Requirement: Within the data, how many lines hold the word "Protein"? Answer with nothing but the number.

== Data provided ==

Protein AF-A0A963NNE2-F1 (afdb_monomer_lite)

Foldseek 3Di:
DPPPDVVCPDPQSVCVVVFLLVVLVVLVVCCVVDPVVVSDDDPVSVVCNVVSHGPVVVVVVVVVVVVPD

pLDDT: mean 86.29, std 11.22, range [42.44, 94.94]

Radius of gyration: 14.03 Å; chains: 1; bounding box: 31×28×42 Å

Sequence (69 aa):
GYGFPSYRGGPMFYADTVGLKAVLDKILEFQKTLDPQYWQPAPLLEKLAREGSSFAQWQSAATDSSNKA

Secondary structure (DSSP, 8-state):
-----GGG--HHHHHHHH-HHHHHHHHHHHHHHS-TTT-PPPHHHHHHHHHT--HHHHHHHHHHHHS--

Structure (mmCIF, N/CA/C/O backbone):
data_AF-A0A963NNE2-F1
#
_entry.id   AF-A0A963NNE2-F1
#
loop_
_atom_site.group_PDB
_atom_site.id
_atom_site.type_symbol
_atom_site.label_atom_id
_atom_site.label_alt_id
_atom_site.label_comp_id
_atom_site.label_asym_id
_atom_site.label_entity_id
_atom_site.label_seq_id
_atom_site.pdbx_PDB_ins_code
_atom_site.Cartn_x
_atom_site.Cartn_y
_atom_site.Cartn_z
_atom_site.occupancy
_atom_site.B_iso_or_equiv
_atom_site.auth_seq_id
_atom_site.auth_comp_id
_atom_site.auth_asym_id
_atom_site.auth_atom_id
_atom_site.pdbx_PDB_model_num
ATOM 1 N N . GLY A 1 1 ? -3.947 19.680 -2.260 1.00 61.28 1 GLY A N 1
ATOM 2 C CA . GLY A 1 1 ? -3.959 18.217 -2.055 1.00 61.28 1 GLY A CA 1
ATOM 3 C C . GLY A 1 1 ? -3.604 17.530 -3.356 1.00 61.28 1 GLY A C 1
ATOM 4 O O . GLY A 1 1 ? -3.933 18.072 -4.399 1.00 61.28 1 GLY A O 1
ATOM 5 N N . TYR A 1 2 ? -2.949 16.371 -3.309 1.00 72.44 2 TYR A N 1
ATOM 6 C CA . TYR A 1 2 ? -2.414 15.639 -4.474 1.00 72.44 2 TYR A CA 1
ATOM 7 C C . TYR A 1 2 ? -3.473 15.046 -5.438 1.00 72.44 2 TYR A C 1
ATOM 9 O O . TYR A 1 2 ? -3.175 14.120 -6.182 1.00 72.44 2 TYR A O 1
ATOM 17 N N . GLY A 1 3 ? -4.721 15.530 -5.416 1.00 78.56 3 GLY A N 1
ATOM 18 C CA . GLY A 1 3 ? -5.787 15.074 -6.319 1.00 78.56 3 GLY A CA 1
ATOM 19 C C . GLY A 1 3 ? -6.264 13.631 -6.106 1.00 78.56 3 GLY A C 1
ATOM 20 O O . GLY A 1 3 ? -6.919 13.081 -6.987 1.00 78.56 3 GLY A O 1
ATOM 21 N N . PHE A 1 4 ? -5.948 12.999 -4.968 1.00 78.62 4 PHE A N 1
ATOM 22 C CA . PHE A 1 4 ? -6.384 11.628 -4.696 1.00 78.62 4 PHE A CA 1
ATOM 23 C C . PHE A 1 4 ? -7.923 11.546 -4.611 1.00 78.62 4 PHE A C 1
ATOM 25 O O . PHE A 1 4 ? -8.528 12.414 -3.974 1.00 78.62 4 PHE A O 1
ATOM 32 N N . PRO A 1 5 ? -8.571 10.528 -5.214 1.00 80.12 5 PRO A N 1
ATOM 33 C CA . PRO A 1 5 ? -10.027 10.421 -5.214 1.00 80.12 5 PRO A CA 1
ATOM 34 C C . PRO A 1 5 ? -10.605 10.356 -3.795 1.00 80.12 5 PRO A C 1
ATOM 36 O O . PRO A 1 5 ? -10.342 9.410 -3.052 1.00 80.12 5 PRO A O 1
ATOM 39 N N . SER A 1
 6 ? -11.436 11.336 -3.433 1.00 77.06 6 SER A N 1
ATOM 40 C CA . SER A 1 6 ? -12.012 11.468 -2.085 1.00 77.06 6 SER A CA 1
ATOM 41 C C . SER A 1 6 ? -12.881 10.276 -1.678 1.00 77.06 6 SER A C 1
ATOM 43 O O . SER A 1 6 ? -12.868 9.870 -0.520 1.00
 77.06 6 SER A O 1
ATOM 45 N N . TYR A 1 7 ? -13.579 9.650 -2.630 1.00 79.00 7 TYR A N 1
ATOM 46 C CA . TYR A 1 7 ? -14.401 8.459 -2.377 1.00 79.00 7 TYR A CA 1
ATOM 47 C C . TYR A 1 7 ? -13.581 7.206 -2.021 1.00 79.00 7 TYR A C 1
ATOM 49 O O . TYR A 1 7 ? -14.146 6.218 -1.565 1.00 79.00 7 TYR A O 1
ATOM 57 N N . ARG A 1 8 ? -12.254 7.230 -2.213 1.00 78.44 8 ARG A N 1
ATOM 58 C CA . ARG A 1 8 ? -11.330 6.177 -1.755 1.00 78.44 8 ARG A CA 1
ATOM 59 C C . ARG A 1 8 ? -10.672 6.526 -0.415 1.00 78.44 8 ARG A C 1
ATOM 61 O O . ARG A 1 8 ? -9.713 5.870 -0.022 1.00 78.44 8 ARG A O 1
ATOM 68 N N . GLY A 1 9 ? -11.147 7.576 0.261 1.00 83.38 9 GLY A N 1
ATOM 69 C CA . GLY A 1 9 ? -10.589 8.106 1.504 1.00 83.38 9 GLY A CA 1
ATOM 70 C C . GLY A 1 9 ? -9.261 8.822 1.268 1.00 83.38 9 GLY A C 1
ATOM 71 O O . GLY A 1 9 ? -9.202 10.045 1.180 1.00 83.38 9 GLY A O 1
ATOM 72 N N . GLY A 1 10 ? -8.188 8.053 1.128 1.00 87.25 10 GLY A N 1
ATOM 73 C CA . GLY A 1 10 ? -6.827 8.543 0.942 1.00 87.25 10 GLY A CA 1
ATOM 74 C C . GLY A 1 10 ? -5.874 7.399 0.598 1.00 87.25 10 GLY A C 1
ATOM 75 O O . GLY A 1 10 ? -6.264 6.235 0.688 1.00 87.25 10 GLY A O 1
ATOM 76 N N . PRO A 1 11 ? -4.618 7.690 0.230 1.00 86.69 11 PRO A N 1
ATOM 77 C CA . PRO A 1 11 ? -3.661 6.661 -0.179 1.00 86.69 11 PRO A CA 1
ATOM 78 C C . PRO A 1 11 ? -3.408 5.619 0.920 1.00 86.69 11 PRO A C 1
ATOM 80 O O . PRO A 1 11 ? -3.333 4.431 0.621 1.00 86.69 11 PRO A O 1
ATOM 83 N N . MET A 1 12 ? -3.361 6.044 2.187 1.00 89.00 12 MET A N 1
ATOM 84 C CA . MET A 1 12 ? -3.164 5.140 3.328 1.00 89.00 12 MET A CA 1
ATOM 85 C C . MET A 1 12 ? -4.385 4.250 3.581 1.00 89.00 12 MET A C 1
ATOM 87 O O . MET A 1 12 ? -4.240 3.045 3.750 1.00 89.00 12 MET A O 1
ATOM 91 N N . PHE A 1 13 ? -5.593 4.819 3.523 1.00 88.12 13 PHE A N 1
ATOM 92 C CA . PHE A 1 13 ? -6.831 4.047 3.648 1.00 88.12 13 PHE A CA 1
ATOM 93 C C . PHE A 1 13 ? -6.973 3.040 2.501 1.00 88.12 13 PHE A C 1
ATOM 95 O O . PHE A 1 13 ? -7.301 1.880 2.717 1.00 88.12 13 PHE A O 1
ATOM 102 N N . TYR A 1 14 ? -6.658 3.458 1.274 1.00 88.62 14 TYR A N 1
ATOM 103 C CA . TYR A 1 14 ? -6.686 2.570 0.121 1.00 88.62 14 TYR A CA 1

===
== Data provided ==

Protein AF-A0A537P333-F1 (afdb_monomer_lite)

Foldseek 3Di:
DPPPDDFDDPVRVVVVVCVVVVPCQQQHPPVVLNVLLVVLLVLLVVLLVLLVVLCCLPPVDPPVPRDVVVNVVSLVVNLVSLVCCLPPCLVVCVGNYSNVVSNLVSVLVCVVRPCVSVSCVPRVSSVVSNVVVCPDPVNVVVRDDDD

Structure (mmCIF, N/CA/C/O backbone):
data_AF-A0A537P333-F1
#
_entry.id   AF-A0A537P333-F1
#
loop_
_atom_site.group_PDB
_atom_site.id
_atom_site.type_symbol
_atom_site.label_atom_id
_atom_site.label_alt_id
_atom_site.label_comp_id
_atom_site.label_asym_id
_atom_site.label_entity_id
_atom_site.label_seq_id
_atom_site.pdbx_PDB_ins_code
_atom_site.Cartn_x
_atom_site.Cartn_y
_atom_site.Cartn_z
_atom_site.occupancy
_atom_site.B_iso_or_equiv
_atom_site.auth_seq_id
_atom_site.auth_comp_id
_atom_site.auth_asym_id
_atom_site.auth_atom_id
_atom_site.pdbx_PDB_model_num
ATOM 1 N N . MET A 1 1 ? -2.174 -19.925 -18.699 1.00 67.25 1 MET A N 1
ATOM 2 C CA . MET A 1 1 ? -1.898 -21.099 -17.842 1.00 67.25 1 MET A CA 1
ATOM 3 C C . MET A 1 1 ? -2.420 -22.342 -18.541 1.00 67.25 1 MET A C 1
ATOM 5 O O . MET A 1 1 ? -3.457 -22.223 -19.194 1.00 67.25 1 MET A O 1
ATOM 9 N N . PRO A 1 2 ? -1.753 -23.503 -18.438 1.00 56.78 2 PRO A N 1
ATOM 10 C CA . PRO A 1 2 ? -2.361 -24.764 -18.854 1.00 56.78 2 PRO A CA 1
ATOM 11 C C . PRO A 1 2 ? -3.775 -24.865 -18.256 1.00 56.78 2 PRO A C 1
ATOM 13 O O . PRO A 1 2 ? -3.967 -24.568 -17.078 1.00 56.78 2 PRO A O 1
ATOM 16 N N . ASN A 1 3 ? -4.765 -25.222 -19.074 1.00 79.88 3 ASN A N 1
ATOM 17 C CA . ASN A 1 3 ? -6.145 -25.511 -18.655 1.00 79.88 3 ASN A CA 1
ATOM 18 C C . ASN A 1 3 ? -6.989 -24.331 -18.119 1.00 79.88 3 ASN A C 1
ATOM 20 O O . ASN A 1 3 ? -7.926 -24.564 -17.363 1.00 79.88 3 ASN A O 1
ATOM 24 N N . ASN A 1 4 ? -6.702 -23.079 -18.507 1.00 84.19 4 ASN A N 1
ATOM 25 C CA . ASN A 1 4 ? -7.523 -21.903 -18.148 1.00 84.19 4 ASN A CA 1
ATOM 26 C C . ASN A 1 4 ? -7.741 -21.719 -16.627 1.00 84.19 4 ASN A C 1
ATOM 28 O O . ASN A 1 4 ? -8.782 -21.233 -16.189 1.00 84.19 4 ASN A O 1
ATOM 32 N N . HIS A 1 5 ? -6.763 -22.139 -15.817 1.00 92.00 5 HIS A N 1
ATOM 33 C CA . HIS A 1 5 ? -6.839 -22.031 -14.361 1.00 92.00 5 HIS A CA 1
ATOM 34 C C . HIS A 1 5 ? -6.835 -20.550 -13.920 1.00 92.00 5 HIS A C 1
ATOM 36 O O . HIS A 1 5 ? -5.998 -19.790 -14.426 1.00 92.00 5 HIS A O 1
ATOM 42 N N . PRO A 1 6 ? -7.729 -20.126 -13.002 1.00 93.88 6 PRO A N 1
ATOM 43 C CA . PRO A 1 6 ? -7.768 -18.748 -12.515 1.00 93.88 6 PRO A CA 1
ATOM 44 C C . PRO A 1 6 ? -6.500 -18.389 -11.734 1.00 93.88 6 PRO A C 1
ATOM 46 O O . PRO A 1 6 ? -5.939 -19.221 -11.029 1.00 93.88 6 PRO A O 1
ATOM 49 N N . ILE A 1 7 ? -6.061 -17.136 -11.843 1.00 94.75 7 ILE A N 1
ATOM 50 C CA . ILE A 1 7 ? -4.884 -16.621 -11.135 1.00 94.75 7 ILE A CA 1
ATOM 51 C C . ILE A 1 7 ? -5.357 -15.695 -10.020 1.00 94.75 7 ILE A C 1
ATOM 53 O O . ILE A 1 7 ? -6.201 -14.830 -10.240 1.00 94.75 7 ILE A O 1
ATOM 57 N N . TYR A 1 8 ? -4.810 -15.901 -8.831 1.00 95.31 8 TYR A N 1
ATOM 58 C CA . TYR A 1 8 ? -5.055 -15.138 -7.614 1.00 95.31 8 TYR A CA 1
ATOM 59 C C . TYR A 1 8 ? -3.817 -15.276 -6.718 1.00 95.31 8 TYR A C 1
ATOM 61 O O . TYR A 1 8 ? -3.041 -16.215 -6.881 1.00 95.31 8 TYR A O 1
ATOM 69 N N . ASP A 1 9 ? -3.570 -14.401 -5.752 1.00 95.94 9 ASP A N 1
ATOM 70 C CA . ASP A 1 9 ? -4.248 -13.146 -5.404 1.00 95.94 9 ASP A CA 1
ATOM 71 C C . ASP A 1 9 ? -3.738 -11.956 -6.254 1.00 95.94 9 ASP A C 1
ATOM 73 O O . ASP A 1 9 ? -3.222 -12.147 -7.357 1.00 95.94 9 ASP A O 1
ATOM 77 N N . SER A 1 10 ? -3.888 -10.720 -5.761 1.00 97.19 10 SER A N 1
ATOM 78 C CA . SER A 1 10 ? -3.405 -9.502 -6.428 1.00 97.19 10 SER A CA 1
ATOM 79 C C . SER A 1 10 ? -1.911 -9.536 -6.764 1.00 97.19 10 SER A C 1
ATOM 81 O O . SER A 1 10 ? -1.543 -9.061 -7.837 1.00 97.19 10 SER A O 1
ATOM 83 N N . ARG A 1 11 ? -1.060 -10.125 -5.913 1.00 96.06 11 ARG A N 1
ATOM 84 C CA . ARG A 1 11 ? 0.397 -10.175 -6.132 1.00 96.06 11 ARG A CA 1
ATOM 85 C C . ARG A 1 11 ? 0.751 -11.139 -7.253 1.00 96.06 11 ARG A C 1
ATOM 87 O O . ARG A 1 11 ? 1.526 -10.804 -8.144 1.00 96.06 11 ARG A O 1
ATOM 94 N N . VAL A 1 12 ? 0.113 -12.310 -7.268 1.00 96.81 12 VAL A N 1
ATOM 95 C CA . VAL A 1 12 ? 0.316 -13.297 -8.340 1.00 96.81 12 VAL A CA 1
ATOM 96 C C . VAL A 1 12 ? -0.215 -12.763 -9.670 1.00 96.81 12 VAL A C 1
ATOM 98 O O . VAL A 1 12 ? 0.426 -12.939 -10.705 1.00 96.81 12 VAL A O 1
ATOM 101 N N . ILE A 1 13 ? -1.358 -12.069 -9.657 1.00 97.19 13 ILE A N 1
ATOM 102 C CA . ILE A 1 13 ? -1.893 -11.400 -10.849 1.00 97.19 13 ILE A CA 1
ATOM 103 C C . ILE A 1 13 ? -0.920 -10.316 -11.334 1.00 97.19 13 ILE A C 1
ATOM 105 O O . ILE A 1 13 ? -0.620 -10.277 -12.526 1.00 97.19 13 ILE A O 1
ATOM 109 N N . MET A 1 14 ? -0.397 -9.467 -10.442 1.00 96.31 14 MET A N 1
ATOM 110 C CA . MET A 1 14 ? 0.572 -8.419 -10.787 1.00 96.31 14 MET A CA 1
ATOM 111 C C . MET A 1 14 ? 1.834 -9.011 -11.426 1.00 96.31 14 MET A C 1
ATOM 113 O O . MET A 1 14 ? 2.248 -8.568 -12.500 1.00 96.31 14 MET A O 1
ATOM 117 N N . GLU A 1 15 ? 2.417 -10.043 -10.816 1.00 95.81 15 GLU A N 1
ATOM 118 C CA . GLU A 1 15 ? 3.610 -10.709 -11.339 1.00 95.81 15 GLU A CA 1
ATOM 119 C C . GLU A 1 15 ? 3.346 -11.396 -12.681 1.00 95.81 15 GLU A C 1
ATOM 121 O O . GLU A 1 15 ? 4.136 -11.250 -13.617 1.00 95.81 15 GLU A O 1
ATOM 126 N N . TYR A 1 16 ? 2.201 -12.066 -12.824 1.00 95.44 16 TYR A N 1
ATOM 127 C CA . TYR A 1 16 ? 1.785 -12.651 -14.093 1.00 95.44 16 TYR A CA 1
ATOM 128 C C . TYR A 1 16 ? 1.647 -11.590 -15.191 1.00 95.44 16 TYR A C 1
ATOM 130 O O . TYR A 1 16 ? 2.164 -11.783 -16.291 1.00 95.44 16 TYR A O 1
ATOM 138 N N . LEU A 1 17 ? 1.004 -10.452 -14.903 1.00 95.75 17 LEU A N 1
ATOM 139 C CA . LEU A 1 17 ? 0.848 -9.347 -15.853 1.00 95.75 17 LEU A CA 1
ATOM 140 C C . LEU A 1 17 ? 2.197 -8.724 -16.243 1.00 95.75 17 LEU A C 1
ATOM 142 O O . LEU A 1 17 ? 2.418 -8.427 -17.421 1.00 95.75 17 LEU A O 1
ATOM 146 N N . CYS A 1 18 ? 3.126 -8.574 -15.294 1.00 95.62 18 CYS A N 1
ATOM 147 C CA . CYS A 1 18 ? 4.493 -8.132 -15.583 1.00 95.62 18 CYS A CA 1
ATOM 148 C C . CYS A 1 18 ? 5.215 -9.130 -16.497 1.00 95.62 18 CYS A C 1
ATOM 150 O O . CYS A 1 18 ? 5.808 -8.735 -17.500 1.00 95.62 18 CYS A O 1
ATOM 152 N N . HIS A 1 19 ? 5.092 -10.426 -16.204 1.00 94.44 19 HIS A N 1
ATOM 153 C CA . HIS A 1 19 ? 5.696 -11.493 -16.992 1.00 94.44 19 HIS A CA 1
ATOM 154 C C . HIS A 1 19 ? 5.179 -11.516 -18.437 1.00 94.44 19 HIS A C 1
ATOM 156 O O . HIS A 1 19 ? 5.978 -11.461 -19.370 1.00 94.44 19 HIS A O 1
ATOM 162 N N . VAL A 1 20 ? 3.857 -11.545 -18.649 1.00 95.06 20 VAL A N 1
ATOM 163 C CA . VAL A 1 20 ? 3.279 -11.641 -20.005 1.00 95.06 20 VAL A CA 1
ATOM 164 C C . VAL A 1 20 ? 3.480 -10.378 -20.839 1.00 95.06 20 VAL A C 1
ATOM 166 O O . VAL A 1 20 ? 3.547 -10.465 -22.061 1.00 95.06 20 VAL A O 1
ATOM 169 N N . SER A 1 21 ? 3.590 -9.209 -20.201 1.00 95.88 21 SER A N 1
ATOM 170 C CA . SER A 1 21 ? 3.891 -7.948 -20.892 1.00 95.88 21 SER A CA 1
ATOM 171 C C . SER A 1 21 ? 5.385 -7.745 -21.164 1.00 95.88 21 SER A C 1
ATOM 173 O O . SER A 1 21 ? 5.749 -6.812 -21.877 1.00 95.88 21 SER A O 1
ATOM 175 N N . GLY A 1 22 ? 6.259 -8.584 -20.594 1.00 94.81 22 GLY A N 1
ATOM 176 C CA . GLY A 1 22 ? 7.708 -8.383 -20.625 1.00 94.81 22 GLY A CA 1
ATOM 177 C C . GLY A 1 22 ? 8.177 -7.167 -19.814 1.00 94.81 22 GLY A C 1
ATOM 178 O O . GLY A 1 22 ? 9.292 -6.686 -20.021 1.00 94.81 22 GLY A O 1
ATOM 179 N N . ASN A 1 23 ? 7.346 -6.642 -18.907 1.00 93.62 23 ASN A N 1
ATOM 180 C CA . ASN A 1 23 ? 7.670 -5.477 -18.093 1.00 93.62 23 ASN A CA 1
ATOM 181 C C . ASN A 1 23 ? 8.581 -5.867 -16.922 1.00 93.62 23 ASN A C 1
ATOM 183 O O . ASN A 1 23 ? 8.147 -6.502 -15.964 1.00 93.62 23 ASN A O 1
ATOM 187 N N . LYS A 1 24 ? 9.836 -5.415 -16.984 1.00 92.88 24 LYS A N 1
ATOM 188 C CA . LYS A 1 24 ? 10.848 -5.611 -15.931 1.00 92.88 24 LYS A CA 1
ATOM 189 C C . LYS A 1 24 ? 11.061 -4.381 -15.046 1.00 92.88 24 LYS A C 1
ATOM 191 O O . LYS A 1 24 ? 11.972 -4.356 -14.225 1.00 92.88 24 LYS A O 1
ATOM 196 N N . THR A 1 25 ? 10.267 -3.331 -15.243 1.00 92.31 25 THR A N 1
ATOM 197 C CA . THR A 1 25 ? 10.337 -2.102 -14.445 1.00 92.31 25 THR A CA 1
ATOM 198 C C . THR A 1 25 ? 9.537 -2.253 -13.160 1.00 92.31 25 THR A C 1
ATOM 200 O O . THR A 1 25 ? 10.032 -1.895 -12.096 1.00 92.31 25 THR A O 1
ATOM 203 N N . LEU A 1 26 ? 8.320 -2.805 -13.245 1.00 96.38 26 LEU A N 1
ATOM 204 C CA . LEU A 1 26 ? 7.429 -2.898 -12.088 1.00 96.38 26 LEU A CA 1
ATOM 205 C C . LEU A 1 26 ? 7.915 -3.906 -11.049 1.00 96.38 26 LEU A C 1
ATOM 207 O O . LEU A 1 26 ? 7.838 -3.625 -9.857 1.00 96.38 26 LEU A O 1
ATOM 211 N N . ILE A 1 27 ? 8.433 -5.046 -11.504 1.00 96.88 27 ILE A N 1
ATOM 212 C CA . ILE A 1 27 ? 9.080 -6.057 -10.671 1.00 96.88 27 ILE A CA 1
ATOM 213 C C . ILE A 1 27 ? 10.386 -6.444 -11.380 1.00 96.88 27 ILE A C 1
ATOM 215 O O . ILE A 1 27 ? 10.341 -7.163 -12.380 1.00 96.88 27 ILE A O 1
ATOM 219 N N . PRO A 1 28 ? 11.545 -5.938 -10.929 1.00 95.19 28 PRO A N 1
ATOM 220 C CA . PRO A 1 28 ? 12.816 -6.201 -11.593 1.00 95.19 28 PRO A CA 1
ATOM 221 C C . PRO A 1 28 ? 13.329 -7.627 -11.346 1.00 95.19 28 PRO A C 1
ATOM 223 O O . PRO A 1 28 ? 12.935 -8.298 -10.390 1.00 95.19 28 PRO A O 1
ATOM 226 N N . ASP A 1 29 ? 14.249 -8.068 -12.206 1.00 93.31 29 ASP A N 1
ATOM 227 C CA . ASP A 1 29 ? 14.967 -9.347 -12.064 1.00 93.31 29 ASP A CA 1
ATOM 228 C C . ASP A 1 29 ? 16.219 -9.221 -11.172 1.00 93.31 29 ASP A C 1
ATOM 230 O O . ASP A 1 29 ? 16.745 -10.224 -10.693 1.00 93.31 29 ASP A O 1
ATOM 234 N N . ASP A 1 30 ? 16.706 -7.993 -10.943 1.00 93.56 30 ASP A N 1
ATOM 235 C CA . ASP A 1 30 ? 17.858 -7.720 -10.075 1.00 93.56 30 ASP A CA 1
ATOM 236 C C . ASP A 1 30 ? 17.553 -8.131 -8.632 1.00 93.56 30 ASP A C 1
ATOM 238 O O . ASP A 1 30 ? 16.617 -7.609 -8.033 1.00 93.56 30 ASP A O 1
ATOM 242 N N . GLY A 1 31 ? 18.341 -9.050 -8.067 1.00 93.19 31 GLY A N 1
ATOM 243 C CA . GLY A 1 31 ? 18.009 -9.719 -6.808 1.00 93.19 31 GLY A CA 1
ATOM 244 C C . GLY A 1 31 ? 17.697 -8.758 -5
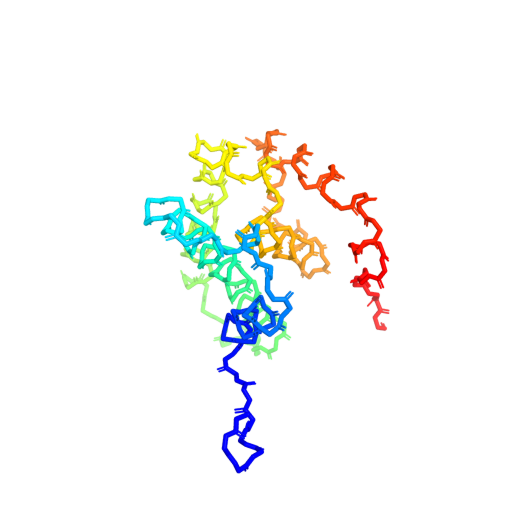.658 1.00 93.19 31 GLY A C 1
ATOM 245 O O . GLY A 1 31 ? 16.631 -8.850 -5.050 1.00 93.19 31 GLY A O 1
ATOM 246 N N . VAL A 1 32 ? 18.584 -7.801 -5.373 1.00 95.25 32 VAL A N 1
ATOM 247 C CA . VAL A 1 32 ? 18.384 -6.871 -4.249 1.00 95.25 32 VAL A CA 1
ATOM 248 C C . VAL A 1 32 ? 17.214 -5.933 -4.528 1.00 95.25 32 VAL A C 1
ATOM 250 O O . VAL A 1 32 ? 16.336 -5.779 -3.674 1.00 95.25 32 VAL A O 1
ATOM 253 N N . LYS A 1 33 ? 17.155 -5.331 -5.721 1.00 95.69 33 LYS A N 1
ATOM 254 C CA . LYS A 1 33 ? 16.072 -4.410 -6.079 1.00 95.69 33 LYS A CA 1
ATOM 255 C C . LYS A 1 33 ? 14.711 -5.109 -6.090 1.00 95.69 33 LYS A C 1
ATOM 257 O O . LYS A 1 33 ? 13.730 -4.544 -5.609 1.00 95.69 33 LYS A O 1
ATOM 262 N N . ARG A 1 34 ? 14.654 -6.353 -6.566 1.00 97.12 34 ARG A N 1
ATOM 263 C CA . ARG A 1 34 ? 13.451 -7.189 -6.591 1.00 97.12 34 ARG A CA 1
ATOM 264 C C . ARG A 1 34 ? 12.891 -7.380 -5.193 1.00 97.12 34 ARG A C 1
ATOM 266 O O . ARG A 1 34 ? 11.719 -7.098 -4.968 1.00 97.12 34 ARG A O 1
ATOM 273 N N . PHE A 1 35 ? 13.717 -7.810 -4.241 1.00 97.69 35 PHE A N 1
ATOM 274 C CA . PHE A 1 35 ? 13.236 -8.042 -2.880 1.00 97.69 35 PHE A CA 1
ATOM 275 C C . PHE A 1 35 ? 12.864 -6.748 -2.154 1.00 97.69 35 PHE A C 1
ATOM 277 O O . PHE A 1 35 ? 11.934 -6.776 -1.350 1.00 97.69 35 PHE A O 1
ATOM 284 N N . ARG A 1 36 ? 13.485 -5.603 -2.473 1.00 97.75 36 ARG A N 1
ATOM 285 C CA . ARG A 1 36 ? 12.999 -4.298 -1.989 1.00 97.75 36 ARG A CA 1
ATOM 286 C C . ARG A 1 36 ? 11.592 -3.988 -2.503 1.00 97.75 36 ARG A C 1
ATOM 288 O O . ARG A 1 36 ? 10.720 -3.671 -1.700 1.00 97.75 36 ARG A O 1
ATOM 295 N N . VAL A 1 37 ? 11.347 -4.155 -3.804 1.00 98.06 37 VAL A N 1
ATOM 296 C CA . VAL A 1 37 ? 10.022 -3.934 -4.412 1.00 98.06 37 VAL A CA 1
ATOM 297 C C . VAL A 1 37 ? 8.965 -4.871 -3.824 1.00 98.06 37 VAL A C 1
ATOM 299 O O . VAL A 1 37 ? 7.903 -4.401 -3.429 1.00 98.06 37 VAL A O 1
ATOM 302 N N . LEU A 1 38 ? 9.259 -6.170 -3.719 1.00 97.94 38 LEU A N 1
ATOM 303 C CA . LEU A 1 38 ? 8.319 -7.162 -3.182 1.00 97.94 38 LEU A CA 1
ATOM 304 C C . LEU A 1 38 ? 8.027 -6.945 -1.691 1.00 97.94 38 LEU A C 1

===

Answer box: 2